I have thought there's beens something amiss for a long time and like I say so far we're managing fairly well. He isn't showing any signs of aggression at all, the opposite in fact. His meltdowns are more crying episodes and getting 'stuck' like mentioned above.

I don't mind the labels tbh, in fact if we could get a label for the physical stuff then that would be fab, but that's not going to happen any time soon. He's had every genetic test going and they still can't find anything.

Cognitively he is very, very bright which is fantastic since we were told when he was a baby that his brain would be 'mush' !

The reason I haven't pushed it before is that we were so busy trying to keep him well, surgeries, loads of emergency hospital admissions that I really didn't have the space.

I just didn't want the docs thinking ....here she comes again with something else!! Luuk is physically/anatomicaly unique so I'm always asking them to look at this/that.

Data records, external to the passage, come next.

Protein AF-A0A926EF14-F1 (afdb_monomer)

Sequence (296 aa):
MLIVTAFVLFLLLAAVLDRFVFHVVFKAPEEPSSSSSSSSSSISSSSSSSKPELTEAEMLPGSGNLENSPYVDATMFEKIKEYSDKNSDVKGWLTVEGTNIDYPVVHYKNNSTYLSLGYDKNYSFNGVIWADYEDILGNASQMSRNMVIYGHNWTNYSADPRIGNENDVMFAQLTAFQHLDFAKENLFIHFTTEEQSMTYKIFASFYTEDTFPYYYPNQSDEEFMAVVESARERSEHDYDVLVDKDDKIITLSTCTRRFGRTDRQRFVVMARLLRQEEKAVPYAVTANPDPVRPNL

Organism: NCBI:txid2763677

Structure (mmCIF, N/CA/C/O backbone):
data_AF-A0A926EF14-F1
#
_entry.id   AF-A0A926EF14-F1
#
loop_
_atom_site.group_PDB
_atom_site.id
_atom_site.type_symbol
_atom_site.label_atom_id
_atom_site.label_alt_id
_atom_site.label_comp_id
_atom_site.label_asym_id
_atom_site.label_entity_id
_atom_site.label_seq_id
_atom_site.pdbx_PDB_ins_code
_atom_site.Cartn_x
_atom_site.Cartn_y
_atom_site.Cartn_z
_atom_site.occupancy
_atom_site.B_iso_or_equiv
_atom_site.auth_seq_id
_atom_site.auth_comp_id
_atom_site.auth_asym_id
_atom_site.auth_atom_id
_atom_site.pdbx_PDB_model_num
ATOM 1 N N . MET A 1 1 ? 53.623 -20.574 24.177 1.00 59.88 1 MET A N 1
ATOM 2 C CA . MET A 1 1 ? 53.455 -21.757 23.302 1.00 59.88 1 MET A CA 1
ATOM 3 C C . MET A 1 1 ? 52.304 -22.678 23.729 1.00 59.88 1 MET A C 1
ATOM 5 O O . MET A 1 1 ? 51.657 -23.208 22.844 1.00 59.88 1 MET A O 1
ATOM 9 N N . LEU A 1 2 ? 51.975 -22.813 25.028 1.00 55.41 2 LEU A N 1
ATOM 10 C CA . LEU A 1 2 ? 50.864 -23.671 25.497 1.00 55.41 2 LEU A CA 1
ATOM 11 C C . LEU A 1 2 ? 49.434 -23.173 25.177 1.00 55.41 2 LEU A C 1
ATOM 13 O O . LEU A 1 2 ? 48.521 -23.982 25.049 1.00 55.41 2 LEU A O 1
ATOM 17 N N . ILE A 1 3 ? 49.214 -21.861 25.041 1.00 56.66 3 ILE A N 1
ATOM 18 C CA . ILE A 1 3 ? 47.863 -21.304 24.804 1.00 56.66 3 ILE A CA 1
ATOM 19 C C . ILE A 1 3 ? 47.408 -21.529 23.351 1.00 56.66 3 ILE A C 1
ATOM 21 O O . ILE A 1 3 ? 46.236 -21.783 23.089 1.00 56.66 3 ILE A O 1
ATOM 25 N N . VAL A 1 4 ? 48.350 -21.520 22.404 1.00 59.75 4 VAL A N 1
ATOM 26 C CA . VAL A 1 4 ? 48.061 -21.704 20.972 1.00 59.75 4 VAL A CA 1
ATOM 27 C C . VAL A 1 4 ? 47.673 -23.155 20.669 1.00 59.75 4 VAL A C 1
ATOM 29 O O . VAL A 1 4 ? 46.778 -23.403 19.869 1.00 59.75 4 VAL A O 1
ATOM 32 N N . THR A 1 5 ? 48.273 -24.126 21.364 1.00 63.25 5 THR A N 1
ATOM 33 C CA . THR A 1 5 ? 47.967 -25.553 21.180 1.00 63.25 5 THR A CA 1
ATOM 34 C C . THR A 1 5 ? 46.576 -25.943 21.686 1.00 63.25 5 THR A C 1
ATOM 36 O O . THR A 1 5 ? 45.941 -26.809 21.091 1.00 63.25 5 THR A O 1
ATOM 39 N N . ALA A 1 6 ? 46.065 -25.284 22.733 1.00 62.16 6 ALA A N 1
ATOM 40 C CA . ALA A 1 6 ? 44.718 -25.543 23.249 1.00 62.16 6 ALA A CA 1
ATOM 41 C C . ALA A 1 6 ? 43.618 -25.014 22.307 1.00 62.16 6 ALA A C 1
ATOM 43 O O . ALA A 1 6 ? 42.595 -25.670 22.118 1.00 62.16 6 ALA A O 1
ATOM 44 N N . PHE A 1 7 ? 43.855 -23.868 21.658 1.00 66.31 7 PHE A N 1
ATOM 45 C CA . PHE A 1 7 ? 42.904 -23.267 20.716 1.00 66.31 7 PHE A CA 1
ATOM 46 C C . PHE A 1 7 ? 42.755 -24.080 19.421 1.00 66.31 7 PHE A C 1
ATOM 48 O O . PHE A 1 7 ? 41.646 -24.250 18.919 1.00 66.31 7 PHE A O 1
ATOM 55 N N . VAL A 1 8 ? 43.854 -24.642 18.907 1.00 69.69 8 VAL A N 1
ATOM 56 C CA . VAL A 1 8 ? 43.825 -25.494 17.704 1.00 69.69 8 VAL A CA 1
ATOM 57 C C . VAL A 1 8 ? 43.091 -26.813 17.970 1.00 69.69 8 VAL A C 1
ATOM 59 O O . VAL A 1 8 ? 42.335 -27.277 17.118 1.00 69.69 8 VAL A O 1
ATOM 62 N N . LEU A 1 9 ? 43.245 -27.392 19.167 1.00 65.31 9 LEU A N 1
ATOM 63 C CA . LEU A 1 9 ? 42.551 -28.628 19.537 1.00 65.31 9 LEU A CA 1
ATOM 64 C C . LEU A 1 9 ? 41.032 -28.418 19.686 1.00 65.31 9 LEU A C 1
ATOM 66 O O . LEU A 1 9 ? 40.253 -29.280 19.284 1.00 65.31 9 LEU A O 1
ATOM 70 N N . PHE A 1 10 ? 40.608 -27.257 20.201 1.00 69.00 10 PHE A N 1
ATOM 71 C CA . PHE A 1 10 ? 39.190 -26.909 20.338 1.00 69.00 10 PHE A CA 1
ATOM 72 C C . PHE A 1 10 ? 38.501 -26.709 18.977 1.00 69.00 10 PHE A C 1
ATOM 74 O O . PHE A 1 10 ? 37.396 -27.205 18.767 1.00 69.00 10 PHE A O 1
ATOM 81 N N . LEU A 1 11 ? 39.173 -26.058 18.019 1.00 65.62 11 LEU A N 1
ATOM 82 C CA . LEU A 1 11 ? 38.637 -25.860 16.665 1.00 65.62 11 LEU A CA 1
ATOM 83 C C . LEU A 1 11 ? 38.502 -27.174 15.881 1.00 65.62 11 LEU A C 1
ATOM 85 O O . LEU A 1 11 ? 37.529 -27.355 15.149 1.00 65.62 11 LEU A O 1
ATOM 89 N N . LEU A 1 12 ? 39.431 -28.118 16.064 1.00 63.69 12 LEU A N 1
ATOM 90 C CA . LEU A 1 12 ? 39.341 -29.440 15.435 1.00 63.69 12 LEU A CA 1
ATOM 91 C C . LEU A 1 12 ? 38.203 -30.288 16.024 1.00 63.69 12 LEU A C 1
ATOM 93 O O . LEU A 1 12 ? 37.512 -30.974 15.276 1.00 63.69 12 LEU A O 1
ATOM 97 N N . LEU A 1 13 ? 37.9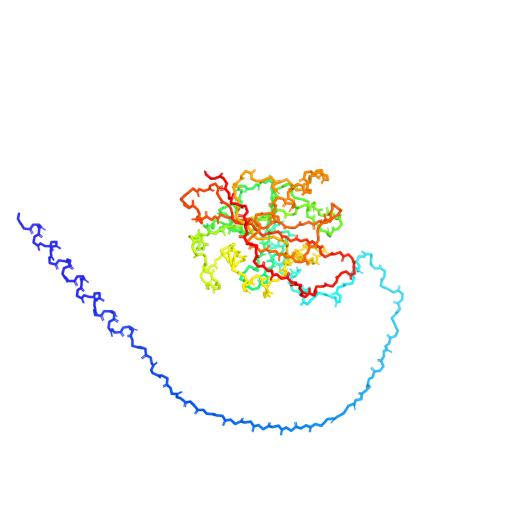62 -30.207 17.336 1.00 59.09 13 LEU A N 1
ATOM 98 C CA . LEU A 1 13 ? 36.832 -30.883 17.985 1.00 59.09 13 LEU A CA 1
ATOM 99 C C . LEU A 1 13 ? 35.478 -30.314 17.532 1.00 59.09 13 LEU A C 1
ATOM 101 O O . LEU A 1 13 ? 34.566 -31.090 17.244 1.00 59.09 13 LEU A O 1
ATOM 105 N N . ALA A 1 14 ? 35.362 -28.989 17.393 1.00 60.09 14 ALA A N 1
ATOM 106 C CA . ALA A 1 14 ? 34.145 -28.346 16.895 1.00 60.09 14 ALA A CA 1
ATOM 107 C C . ALA A 1 14 ? 33.811 -28.760 15.446 1.00 60.09 14 ALA A C 1
ATOM 109 O O . ALA A 1 14 ? 32.662 -29.071 15.147 1.00 60.09 14 ALA A O 1
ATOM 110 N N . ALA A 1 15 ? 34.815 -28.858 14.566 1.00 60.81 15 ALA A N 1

Am feeling more confident that it's not just me looking for things but that there is actually something going on - so thank you all :) xx

OP posts:
shaz298 · 04/04/2011 14:52

Just had a thought. Through lots of hospital admissions we know the ADHD/Autism nurse and she's lovely. Think I'll pop in and ask her who is the best person to talk to re DS's behaviours, and a potential assesment.

xx

OP posts:
EllenJane1 · 04/04/2011 17:50

Shaz, you know we can't DX here, and your DS has other medical issues which may complicate matters, but your list of concerns/behaviours sound very familiar. My DS2 has an ASD DX and we have friends with DSs with AS or ASD DX and every thing in your list describes something at least one of them does!

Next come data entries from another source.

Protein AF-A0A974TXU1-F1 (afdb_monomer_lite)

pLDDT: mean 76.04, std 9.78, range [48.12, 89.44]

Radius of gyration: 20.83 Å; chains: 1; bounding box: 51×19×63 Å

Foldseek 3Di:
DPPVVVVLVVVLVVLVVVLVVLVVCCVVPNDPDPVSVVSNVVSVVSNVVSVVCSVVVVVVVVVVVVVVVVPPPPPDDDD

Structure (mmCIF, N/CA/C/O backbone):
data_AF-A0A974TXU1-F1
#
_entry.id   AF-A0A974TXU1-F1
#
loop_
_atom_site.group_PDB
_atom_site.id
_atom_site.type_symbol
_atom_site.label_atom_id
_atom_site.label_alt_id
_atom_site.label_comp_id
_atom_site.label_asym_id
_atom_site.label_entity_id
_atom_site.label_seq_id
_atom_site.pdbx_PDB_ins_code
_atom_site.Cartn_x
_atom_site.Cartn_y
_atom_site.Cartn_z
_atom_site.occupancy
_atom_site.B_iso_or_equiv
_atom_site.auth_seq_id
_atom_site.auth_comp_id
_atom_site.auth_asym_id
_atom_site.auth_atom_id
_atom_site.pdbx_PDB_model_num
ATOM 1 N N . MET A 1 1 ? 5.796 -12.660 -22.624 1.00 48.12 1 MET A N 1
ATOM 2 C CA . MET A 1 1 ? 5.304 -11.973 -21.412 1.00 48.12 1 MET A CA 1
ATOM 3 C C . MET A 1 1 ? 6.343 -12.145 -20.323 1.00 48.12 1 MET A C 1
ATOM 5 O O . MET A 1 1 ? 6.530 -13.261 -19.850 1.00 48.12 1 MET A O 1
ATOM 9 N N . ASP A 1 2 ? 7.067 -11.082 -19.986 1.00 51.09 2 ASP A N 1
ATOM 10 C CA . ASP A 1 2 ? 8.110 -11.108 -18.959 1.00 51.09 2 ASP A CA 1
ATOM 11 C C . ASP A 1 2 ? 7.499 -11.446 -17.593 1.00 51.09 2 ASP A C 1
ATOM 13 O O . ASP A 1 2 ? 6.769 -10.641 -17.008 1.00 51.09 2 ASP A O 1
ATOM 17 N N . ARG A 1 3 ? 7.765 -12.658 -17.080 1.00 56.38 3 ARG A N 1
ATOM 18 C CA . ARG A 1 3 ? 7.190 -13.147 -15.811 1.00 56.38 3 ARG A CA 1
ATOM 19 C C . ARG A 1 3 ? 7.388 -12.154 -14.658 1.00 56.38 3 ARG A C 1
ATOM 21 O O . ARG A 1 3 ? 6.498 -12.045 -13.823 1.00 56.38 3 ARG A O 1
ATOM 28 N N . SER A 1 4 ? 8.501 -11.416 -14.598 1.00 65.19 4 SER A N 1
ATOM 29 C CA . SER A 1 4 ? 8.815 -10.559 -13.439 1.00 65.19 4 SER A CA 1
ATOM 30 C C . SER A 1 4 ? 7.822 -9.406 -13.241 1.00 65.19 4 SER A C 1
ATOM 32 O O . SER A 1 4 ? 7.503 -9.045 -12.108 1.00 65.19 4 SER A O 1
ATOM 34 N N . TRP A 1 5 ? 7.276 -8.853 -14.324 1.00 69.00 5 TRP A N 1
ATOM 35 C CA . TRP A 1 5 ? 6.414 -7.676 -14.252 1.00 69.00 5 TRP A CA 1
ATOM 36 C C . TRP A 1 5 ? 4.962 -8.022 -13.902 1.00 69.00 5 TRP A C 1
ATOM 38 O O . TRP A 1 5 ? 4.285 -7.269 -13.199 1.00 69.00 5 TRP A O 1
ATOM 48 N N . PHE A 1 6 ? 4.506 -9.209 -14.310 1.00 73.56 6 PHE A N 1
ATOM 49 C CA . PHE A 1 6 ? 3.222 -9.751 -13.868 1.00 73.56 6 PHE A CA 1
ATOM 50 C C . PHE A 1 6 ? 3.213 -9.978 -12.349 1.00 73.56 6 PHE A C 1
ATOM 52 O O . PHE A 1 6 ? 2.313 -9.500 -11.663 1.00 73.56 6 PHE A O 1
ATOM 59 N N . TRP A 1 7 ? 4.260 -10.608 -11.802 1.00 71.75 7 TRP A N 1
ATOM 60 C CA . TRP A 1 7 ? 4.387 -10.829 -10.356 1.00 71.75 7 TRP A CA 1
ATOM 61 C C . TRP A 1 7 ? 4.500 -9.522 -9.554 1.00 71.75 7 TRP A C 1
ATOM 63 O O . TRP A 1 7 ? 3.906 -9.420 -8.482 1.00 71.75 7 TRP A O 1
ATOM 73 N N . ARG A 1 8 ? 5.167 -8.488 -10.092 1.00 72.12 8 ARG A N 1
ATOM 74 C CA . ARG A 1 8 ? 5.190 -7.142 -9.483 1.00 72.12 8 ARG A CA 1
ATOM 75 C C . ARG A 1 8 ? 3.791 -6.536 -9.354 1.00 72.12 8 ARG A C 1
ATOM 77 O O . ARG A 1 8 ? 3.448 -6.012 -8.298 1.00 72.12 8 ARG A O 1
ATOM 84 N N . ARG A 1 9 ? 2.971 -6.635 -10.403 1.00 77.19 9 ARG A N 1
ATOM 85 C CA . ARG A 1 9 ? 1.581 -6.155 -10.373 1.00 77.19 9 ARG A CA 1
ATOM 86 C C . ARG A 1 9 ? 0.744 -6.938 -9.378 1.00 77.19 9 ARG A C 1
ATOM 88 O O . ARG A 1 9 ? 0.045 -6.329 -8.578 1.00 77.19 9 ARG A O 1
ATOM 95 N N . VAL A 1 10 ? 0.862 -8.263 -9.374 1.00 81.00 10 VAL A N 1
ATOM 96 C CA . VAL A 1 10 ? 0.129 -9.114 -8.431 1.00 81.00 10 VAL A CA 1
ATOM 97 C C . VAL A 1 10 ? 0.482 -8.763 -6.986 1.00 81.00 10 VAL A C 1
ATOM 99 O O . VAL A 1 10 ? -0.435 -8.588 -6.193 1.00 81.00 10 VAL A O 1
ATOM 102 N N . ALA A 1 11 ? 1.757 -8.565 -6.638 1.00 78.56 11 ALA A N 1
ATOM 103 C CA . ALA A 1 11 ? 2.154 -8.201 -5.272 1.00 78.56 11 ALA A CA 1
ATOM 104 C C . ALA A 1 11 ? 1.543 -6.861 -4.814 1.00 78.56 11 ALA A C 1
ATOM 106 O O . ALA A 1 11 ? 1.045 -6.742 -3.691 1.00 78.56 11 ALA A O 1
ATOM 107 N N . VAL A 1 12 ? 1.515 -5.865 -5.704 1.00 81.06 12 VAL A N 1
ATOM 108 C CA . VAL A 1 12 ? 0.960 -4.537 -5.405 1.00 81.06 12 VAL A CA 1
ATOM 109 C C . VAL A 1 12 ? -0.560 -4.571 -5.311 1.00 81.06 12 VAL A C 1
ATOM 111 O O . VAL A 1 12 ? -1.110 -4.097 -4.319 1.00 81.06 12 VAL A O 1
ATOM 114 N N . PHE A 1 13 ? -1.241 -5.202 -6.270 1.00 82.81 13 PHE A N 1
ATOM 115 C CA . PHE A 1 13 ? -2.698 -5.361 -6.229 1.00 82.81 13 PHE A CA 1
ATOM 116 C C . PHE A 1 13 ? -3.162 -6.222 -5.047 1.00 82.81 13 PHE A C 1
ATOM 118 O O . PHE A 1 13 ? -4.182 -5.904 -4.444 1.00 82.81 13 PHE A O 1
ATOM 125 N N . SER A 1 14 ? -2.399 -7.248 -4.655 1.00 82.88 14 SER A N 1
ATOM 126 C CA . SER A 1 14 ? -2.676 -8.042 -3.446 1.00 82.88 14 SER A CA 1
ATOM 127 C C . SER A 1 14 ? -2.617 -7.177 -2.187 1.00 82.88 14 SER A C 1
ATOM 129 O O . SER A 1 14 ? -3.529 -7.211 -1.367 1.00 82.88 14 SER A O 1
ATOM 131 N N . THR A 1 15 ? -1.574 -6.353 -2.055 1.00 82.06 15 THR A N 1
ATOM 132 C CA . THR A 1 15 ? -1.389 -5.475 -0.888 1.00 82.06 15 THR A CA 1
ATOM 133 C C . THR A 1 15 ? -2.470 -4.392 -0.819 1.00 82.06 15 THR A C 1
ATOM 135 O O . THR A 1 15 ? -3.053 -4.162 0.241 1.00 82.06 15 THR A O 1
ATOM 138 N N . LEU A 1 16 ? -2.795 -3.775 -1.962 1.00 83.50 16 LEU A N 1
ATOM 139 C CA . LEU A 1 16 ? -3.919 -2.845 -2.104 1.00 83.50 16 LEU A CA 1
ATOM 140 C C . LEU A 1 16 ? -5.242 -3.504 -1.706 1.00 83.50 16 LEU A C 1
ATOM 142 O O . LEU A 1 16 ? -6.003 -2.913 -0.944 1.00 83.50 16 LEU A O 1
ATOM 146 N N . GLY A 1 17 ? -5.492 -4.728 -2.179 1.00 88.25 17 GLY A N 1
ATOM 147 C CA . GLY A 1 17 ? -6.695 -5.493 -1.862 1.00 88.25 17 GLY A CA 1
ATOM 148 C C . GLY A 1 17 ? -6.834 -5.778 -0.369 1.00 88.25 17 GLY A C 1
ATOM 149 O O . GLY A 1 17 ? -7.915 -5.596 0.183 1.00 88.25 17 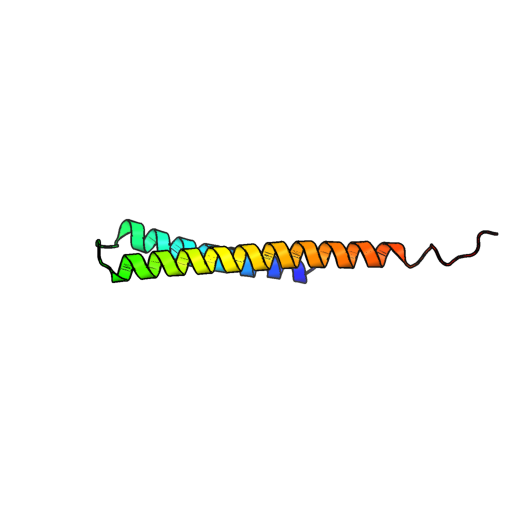GLY A O 1
ATOM 150 N N . VAL A 1 18 ? -5.742 -6.141 0.309 1.00 84.81 18 VAL A N 1
ATOM 151 C CA . VAL A 1 18 ? -5.740 -6.364 1.765 1.00 84.81 18 VAL A CA 1
ATOM 152 C C . VAL A 1 18 ? -6.008 -5.065 2.532 1.00 84.81 18 VAL A C 1
ATOM 154 O O . VAL A 1 18 ? -6.844 -5.063 3.436 1.00 84.81 18 VAL A O 1
ATOM 157 N N . CYS A 1 19 ? -5.369 -3.949 2.159 1.00 83.12 19 CYS A N 1
ATOM 158 C CA . CYS A 1 19 ? -5.653 -2.644 2.773 1.00 83.12 19 CYS A CA 1
ATOM 159 C C . CYS A 1 19 ? -7.112 -2.218 2.562 1.00 83.12 19 CYS A C 1
ATOM 161 O O . CYS A 1 19 ? -7.762 -1.773 3.506 1.00 83.12 19 CYS A O 1
ATOM 163 N N . PHE A 1 20 ? -7.650 -2.394 1.353 1.00 83.56 20 PHE A N 1
ATOM 164 C CA . PHE A 1 20 ? -9.053 -2.098 1.064 1.00 83.56 20 PHE A CA 1
ATOM 165 C C . PHE A 1 20 ? -10.004 -2.992 1.852 1.00 83.56 20 PHE A C 1
ATOM 167 O O . PHE A 1 20 ? -10.983 -2.489 2.391 1.00 83.56 20 PHE A O 1
ATOM 174 N N . ALA A 1 21 ? -9.719 -4.290 1.960 1.00 86.56 21 ALA A N 1
ATOM 175 C CA . ALA A 1 21 ? -10.537 -5.215 2.735 1.00 86.56 21 ALA A CA 1
ATOM 176 C C . ALA A 1 21 ? -10.561 -4.838 4.224 1.00 86.56 21 ALA A C 1
ATOM 178 O O . ALA A 1 21 ? -11.630 -4.837 4.829 1.00 86.56 21 ALA A O 1
ATOM 179 N N . LEU A 1 22 ? -9.415 -4.452 4.797 1.00 82.44 22 LEU A N 1
ATOM 180 C CA . LEU A 1 22 ? -9.324 -3.968 6.178 1.00 82.44 22 LEU A CA 1
ATOM 181 C C . LEU A 1 22 ? -10.118 -2.676 6.388 1.00 82.44 22 LEU A C 1
ATOM 183 O O . LEU A 1 22 ? -10.908 -2.594 7.326 1.00 82.44 22 LEU A O 1
ATOM 187 N N . LEU A 1 23 ? -9.951 -1.691 5.503 1.00 82.81 23 LEU A N 1
ATOM 188 C CA . LEU A 1 23 ? -10.694 -0.431 5.572 1.00 82.81 23 LEU A CA 1
ATOM 189 C C . LEU A 1 23 ? -12.198 -0.647 5.387 1.00 82.81 23 LEU A C 1
ATOM 191 O O . LEU A 1 23 ? -12.992 -0.051 6.105 1.00 82.81 23 LEU A O 1
ATOM 195 N N . PHE A 1 24 ? -12.597 -1.517 4.462 1.00 84.62 24 PHE A N 1
ATOM 196 C CA . PHE A 1 24 ? -13.998 -1.824 4.187 1.00 84.62 24 PHE A CA 1
ATOM 197 C C . PHE A 1 24 ? -14.652 -2.582 5.345 1.00 84.62 24 PHE A C 1
ATOM 199 O O . PHE A 1 24 ? -15.765 -2.253 5.751 1.00 84.62 24 PHE A O 1
ATOM 206 N N . TRP A 1 25 ? -13.942 -3.548 5.934 1.00 82.38 25 TRP A N 1
ATOM 207 C CA . TRP A 1 25 ? -14.388 -4.244 7.140 1.00 82.38 25 TRP A CA 1
ATOM 208 C C . TRP A 1 25 ? -14.588 -3.271 8.301 1.00 82.38 25 TRP A C 1
ATOM 210 O O . TRP A 1 25 ? -15.615 -3.300 8.980 1.00 82.38 25 TRP A O 1
ATOM 220 N N . LEU A 1 26 ? -13.629 -2.369 8.495 1.00 81.25 26 LEU A N 1
ATOM 221 C CA . LEU A 1 26 ? -13.699 -1.357 9.536 1.00 81.25 26 LEU A CA 1
ATOM 222 C C . LEU A 1 26 ? -14.786 -0.310 9.257 1.00 81.25 26 LEU A C 1
ATOM 224 O O . LEU A 1 26 ? -15.406 0.174 10.191 1.00 81.25 26 LEU A O 1
ATOM 228 N N . ALA A 1 27 ? -15.072 0.006 7.995 1.00 78.25 27 ALA A N 1
ATOM 229 C CA . ALA A 1 27 ? -16.162 0.906 7.628 1.00 78.25 27 ALA A CA 1
ATOM 230 C C . ALA A 1 27 ? -17.549 0.283 7.869 1.00 78.25 27 ALA A C 1
ATOM 232 O O . ALA A 1 27 ? -18.473 0.994 8.252 1.00 78.25 27 ALA A O 1
ATOM 233 N N . LEU A 1 28 ? -17.703 -1.031 7.661 1.00 79.12 28 LEU A N 1
ATOM 234 C CA . LEU A 1 28 ? -18.983 -1.726 7.848 1.00 79.12 28 LEU A CA 1
ATOM 235 C C . LEU A 1 28 ? -19.260 -2.126 9.302 1.00 79.12 28 LEU A C 1
ATOM 237 O O . LEU A 1 28 ? -20.407 -2.076 9.741 1.00 79.12 28 LEU A O 1
ATOM 241 N N . PHE A 1 29 ? -18.231 -2.540 10.043 1.00 79.62 29 PHE A N 1
ATOM 242 C CA . PHE A 1 29 ? -18.376 -3.100 11.393 1.00 79.62 29 PHE A CA 1
ATOM 243 C C . PHE A 1 29 ? -17.662 -2.287 12.481 1.00 79.62 29 PHE A C 1
ATOM 245 O O . PHE A 1 29 ? -17.760 -2.615 13.667 1.00 79.62 29 PHE A O 1
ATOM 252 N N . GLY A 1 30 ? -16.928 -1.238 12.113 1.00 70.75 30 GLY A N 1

I'd get him assessed ASAP. It's a long old process but a DX will get the school understanding his needs better, not just his medical needs. It's great that he's bright, any deficits he has in natural social skills etc hopefully he will be able to learn.

I'd go down the medical route as well as the educational one as both can take ages, but concerns recognised by either will support you getting the other to take things seriously.

Triggles · 04/04/2011 21:04

Your DS has a lot of the same behaviours as my DS2, who is being assessed with a tentative dx of ASD, ADHD, speech and language delay, plus a few more specifics. I definitely agree that an assessment is probably a good idea. It can only give you more information and open up more support avenues to you and your son. I think the paediatrician route is probably the simplest, as far as getting things rolling. But I would still continue through the school as well.

Best of luck.

shaz298 · 05/04/2011 10:34

Thanks everyone. Am sure now that he should be assessed and it's not 'just me'.